• _Work to be completed_: Read through the records below and copy each line that uses the word "Homo".

• _Data records_:
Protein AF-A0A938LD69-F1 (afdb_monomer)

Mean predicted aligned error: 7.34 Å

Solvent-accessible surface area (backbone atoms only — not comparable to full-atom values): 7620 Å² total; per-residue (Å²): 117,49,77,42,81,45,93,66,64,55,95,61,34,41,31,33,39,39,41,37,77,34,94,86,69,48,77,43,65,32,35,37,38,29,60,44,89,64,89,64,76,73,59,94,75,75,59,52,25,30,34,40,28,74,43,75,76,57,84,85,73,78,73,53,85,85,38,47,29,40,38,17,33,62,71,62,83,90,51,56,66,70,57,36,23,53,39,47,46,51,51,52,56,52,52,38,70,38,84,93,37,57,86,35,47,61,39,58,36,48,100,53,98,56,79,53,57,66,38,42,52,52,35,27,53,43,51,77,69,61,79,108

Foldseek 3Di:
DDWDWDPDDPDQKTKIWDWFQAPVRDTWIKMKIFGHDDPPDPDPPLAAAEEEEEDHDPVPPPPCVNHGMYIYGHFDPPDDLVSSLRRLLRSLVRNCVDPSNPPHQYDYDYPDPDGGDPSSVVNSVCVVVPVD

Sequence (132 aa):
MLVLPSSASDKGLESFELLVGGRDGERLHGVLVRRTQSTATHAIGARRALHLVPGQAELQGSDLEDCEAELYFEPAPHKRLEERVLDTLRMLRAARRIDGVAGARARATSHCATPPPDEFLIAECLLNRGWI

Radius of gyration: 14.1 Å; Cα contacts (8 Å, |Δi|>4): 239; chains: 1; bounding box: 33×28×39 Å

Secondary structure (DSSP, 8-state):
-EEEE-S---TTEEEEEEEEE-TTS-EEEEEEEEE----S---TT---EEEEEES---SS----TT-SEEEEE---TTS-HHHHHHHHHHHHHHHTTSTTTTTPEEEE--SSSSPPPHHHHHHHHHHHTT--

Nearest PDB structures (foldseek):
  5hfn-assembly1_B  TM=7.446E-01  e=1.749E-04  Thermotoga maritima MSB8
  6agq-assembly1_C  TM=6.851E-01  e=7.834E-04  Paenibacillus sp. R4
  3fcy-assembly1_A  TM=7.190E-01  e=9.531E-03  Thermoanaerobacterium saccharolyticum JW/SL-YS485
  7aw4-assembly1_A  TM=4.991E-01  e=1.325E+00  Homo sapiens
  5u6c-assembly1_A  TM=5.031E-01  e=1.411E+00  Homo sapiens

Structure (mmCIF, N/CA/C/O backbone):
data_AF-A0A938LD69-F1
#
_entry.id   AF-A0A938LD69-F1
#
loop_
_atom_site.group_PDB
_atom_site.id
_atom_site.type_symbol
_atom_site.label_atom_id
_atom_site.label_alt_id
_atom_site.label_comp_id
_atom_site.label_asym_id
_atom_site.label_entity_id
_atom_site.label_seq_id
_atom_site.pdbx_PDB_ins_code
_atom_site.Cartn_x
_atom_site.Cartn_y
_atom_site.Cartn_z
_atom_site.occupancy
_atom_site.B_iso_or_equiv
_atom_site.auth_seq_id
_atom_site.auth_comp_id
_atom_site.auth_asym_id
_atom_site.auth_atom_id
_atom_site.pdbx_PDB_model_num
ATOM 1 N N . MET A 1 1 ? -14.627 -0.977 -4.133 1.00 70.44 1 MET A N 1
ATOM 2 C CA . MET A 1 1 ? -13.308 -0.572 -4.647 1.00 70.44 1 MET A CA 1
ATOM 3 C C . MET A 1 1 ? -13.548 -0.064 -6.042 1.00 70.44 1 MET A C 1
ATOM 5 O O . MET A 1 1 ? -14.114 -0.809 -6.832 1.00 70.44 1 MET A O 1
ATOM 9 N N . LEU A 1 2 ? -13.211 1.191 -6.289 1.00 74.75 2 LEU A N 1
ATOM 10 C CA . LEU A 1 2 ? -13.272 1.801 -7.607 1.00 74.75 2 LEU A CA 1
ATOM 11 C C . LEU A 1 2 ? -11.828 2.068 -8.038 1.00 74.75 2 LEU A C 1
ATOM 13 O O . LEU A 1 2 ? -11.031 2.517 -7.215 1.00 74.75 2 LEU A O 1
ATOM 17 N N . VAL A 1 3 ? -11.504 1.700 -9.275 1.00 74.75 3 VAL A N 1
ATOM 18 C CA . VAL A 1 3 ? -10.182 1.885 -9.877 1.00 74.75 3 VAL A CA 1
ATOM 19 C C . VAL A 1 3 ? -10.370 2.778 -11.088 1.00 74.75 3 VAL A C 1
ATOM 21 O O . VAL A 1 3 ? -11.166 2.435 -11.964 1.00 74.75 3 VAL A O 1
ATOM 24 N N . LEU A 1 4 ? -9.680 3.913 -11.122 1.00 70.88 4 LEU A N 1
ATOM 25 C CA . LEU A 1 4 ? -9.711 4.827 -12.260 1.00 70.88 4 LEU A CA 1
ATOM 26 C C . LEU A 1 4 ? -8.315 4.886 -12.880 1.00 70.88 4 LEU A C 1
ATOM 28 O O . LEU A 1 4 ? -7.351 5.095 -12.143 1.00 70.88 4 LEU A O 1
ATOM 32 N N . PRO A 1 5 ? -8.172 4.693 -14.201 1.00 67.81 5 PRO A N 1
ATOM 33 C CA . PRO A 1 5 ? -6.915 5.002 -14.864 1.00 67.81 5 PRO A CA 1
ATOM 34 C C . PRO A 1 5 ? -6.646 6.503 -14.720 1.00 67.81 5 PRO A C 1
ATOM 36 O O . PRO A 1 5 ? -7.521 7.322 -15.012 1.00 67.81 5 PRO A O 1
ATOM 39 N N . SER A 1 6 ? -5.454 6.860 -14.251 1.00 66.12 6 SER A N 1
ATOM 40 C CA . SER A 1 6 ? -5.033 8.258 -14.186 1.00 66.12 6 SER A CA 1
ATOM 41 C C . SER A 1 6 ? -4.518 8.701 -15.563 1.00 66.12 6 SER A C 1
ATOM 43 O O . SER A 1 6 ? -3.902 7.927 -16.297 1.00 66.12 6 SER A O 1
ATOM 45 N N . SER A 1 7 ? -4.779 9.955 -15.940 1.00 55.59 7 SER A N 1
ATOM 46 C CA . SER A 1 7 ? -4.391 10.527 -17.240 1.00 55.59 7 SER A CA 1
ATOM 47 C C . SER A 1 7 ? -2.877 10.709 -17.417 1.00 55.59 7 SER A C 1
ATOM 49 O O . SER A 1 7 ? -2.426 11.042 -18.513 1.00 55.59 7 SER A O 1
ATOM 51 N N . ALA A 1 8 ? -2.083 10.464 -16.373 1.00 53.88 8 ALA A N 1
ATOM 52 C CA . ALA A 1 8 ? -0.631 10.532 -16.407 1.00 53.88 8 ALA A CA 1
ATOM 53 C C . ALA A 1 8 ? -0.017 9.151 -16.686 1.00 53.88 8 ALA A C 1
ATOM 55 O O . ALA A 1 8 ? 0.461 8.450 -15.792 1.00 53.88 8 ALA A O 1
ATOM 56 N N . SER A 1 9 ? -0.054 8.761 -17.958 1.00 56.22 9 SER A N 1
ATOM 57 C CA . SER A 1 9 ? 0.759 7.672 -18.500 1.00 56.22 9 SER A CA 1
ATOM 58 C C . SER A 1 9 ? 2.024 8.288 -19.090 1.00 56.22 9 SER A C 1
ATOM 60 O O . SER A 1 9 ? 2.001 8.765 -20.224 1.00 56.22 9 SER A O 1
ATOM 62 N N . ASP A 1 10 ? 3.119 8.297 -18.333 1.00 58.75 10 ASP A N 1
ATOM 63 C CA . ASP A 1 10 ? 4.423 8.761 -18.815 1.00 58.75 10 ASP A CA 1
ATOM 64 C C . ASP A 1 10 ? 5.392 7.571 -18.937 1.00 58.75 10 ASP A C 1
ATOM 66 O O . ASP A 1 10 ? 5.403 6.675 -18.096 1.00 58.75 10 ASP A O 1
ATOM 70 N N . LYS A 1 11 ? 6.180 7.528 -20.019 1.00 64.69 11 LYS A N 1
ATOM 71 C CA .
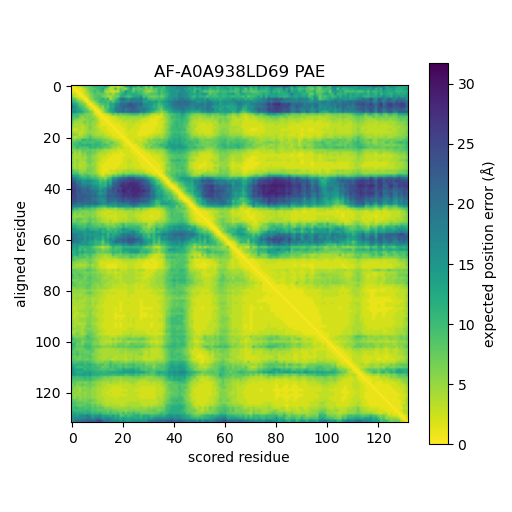 LYS A 1 11 ? 7.359 6.646 -20.214 1.00 64.69 11 LYS A CA 1
ATOM 72 C C . LYS A 1 11 ? 7.254 5.191 -19.711 1.00 64.69 11 LYS A C 1
ATOM 74 O O . LYS A 1 11 ? 8.139 4.702 -19.015 1.00 64.69 11 LYS A O 1
ATOM 79 N N . GLY A 1 12 ? 6.218 4.456 -20.109 1.00 75.56 12 GLY A N 1
ATOM 80 C CA . GLY A 1 12 ? 6.111 3.035 -19.752 1.00 75.56 12 GLY A CA 1
ATOM 81 C C . GLY A 1 12 ? 5.730 2.786 -18.288 1.00 75.56 12 GLY A C 1
ATOM 82 O O . GLY A 1 12 ? 5.960 1.698 -17.762 1.00 75.56 12 GLY A O 1
ATOM 83 N N . LEU A 1 13 ? 5.141 3.786 -17.634 1.00 80.44 13 LEU A N 1
ATOM 84 C CA . LEU A 1 13 ? 4.463 3.668 -16.352 1.00 80.44 13 LEU A CA 1
ATOM 85 C C . LEU A 1 13 ? 2.958 3.871 -16.539 1.00 80.44 13 LEU A C 1
ATOM 87 O O . LEU A 1 13 ? 2.514 4.654 -17.378 1.00 80.44 13 LEU A O 1
ATOM 91 N N . GLU A 1 14 ? 2.172 3.166 -15.736 1.00 85.25 14 GLU A N 1
ATOM 92 C CA . GLU A 1 14 ? 0.724 3.312 -15.652 1.00 85.25 14 GLU A CA 1
ATOM 93 C C . GLU A 1 14 ? 0.334 3.608 -14.211 1.00 85.25 14 GLU A C 1
ATOM 95 O O . GLU A 1 14 ? 0.871 3.012 -13.275 1.00 85.25 14 GLU A O 1
ATOM 100 N N . SER A 1 15 ? -0.614 4.523 -14.039 1.00 87.00 15 SER A N 1
ATOM 101 C CA . SER A 1 15 ? -1.095 4.946 -12.733 1.00 87.00 15 SER A CA 1
ATOM 102 C C . SER A 1 15 ? -2.596 4.700 -12.580 1.00 87.00 15 SER A C 1
ATOM 104 O O . SER A 1 15 ? -3.386 4.895 -13.506 1.00 87.00 15 SER A O 1
ATOM 106 N N . PHE A 1 16 ? -2.992 4.270 -11.385 1.00 88.69 16 PHE A N 1
ATOM 107 C CA . PHE A 1 16 ? -4.366 3.960 -11.019 1.00 88.69 16 PHE A CA 1
ATOM 108 C C . PHE A 1 16 ? -4.735 4.671 -9.726 1.00 88.69 16 PHE A C 1
ATOM 110 O O . PHE A 1 16 ? -4.057 4.513 -8.711 1.00 88.69 16 PHE A O 1
ATOM 117 N N . GLU A 1 17 ? -5.856 5.377 -9.726 1.00 91.56 17 GLU A N 1
ATOM 118 C CA . GLU A 1 17 ? -6.467 5.851 -8.491 1.00 91.56 17 GLU A CA 1
ATOM 119 C C . GLU A 1 17 ? -7.261 4.714 -7.851 1.00 91.56 17 GLU A C 1
ATOM 121 O O . GLU A 1 17 ? -8.093 4.063 -8.491 1.00 91.56 17 GLU A O 1
ATOM 126 N N . LEU A 1 18 ? -7.005 4.476 -6.569 1.00 91.88 18 LEU A N 1
ATOM 127 C CA . LEU A 1 18 ? -7.662 3.473 -5.750 1.00 91.88 18 LEU A CA 1
ATOM 128 C C . LEU A 1 18 ? -8.574 4.155 -4.738 1.00 91.88 18 LEU A C 1
ATOM 130 O O . LEU A 1 18 ? -8.113 4.795 -3.795 1.00 91.88 18 LEU A O 1
ATOM 134 N N . LEU A 1 19 ? -9.879 3.932 -4.881 1.00 93.19 19 LEU A N 1
ATOM 135 C CA . LEU A 1 19 ? -10.884 4.334 -3.900 1.00 93.19 19 LEU A CA 1
ATOM 136 C C . LEU A 1 19 ? -11.431 3.099 -3.177 1.00 93.19 19 LEU A C 1
ATOM 138 O O . LEU A 1 19 ? -12.134 2.257 -3.758 1.00 93.19 19 LEU A O 1
ATOM 142 N N . VAL A 1 20 ? -11.119 2.978 -1.887 1.00 92.62 20 VAL A N 1
ATOM 143 C CA . VAL A 1 20 ? -11.453 1.810 -1.054 1.00 92.62 20 VAL A CA 1
ATOM 144 C C . VAL A 1 20 ? -12.236 2.250 0.177 1.00 92.62 20 VAL A C 1
ATOM 146 O O . VAL A 1 20 ? -11.924 3.256 0.794 1.00 92.62 20 VAL A O 1
ATOM 149 N N . GLY A 1 21 ? -13.259 1.487 0.562 1.00 91.00 21 GLY A N 1
ATOM 150 C CA . GLY A 1 21 ? -13.950 1.726 1.829 1.00 91.00 21 GLY A CA 1
ATOM 151 C C . GLY A 1 21 ? -13.076 1.318 3.017 1.00 91.00 21 GLY A C 1
ATOM 152 O O . GLY A 1 21 ? -12.679 0.151 3.121 1.00 91.00 21 GLY A O 1
ATOM 153 N N . GLY A 1 22 ? -12.810 2.261 3.911 1.00 85.06 22 GLY A N 1
ATOM 154 C CA . GLY A 1 22 ? -12.213 2.067 5.227 1.00 85.06 22 GLY A CA 1
ATOM 155 C C . GLY A 1 22 ? -13.144 1.312 6.172 1.00 85.06 22 GLY A C 1
ATOM 156 O O . GLY A 1 22 ? -14.293 0.986 5.840 1.00 85.06 22 GLY A O 1
ATOM 157 N N . ARG A 1 23 ? -12.627 0.916 7.338 1.00 79.62 23 ARG A N 1
ATOM 158 C CA . ARG A 1 23 ? -13.394 0.101 8.303 1.00 79.62 23 ARG A CA 1
ATOM 159 C C . ARG A 1 23 ? -14.620 0.819 8.871 1.00 79.62 23 ARG A C 1
ATOM 161 O O . ARG A 1 23 ? -15.636 0.175 9.110 1.00 79.62 23 ARG A O 1
ATOM 168 N N . ASP A 1 24 ? -14.501 2.115 9.062 1.00 83.00 24 ASP A N 1
ATOM 169 C CA . ASP A 1 24 ? -15.465 3.039 9.658 1.00 83.00 24 ASP A CA 1
ATOM 170 C C . ASP A 1 24 ? -16.389 3.711 8.631 1.00 83.00 24 ASP A C 1
ATOM 172 O O . ASP A 1 24 ? -17.182 4.580 8.978 1.00 83.00 24 ASP A O 1
ATOM 176 N N . GLY A 1 25 ? -16.308 3.302 7.362 1.00 82.00 25 GLY A N 1
ATOM 177 C CA . GLY A 1 25 ? -17.067 3.915 6.275 1.00 82.00 25 GLY A CA 1
ATOM 178 C C . GLY A 1 25 ? -16.376 5.119 5.632 1.00 82.00 25 GLY A C 1
ATOM 179 O O . GLY A 1 25 ? -16.905 5.640 4.647 1.00 82.00 25 GLY A O 1
ATOM 180 N N . GLU A 1 26 ? -15.190 5.525 6.105 1.00 88.38 26 GLU A N 1
ATOM 181 C CA . GLU A 1 26 ? -14.363 6.506 5.399 1.00 88.38 26 GLU A CA 1
ATOM 182 C C . GLU A 1 26 ? -13.952 5.971 4.018 1.00 88.38 26 GLU A C 1
ATOM 184 O O . GLU A 1 26 ? -13.863 4.762 3.792 1.00 88.38 26 GLU A O 1
ATOM 189 N N . ARG A 1 27 ? -13.702 6.862 3.059 1.00 90.88 27 ARG A N 1
ATOM 190 C CA . ARG A 1 27 ? -13.115 6.487 1.770 1.00 90.88 27 ARG A CA 1
ATOM 191 C C . ARG A 1 27 ? -11.611 6.720 1.807 1.00 90.88 27 ARG A C 1
ATOM 193 O O . ARG A 1 27 ? -11.161 7.855 1.861 1.00 90.88 27 ARG A O 1
ATOM 200 N N . LEU A 1 28 ? -10.860 5.632 1.719 1.00 91.75 28 LEU A N 1
ATOM 201 C CA . LEU A 1 28 ? -9.417 5.635 1.533 1.00 91.75 28 LEU A CA 1
ATOM 202 C C . LEU A 1 28 ? -9.106 5.946 0.070 1.00 91.75 28 LEU A C 1
ATOM 204 O O . LEU A 1 28 ? -9.712 5.347 -0.827 1.00 91.75 28 LEU A O 1
ATOM 208 N N . HIS A 1 29 ? -8.147 6.837 -0.151 1.00 92.75 29 HIS A N 1
ATOM 209 C CA . HIS A 1 29 ? -7.679 7.226 -1.474 1.00 92.75 29 HIS A CA 1
ATOM 210 C C . HIS A 1 29 ? -6.182 6.959 -1.594 1.00 92.75 29 HIS A C 1
ATOM 212 O O . HIS A 1 29 ? -5.401 7.559 -0.861 1.00 92.75 29 HIS A O 1
ATOM 218 N N . GLY A 1 30 ? -5.791 6.089 -2.519 1.00 92.00 30 GLY A N 1
ATOM 219 C CA . GLY A 1 30 ? -4.390 5.829 -2.843 1.00 92.00 30 GLY A CA 1
ATOM 220 C C . GLY A 1 30 ? -4.130 5.922 -4.340 1.00 92.00 30 GLY A C 1
ATOM 221 O O . GLY A 1 30 ? -5.058 5.841 -5.141 1.00 92.00 30 GLY A O 1
ATOM 222 N N . VAL 
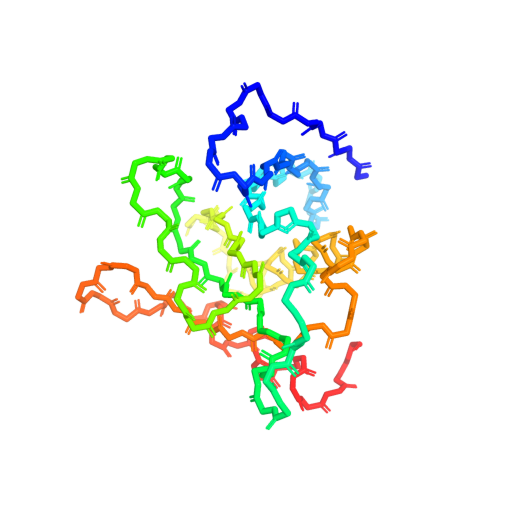A 1 31 ? -2.865 6.056 -4.718 1.00 91.94 31 VAL A N 1
ATOM 223 C CA . VAL A 1 31 ? -2.419 6.013 -6.112 1.00 91.94 31 VAL A CA 1
ATOM 224 C C . VAL A 1 31 ? -1.452 4.852 -6.268 1.00 91.94 31 VAL A C 1
ATOM 226 O O . VAL A 1 31 ? -0.456 4.768 -5.559 1.00 91.94 31 VAL A O 1
ATOM 229 N N . LEU A 1 32 ? -1.749 3.939 -7.184 1.00 90.50 32 LEU A N 1
ATOM 230 C CA . LEU A 1 32 ? -0.846 2.865 -7.571 1.00 90.50 32 LEU A CA 1
ATOM 231 C C . LEU A 1 32 ? -0.141 3.262 -8.863 1.00 90.50 32 LEU A C 1
ATOM 233 O O . LEU A 1 32 ? -0.809 3.485 -9.865 1.00 90.50 32 LEU A O 1
ATOM 237 N N . VAL A 1 33 ? 1.184 3.281 -8.863 1.00 89.25 33 VAL A N 1
ATOM 238 C CA . VA
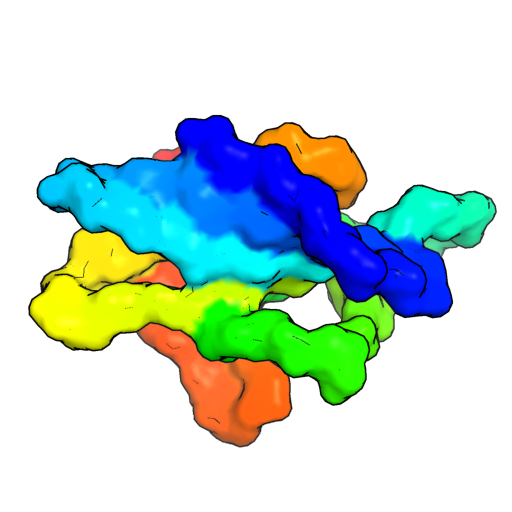L A 1 33 ? 2.015 3.427 -10.060 1.00 89.25 33 VAL A CA 1
ATOM 239 C C . VAL A 1 33 ? 2.681 2.085 -10.333 1.00 89.25 33 VAL A C 1
ATOM 241 O O . VAL A 1 33 ? 3.229 1.475 -9.421 1.00 89.25 33 VAL A O 1
ATOM 244 N N . ARG A 1 34 ? 2.634 1.593 -11.569 1.00 86.69 34 ARG A N 1
ATOM 245 C CA . ARG A 1 34 ? 3.308 0.355 -11.989 1.00 86.69 34 ARG A CA 1
ATOM 246 C C . ARG A 1 34 ? 4.029 0.554 -13.311 1.00 86.69 34 ARG A C 1
ATOM 248 O O . ARG A 1 34 ? 3.661 1.435 -14.083 1.00 86.69 34 ARG A O 1
ATOM 255 N N . ARG A 1 35 ? 4.980 -0.323 -13.631 1.00 80.44 35 ARG A N 1
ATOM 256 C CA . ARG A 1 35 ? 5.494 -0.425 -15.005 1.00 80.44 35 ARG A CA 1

• _Solution to the problem_:
  7aw4-assembly1_A  TM=4.991E-01  e=1.325E+00  Homo sapiens
  5u6c-assembly1_A  TM=5.031E-01  e=1.411E+00  Homo sapiens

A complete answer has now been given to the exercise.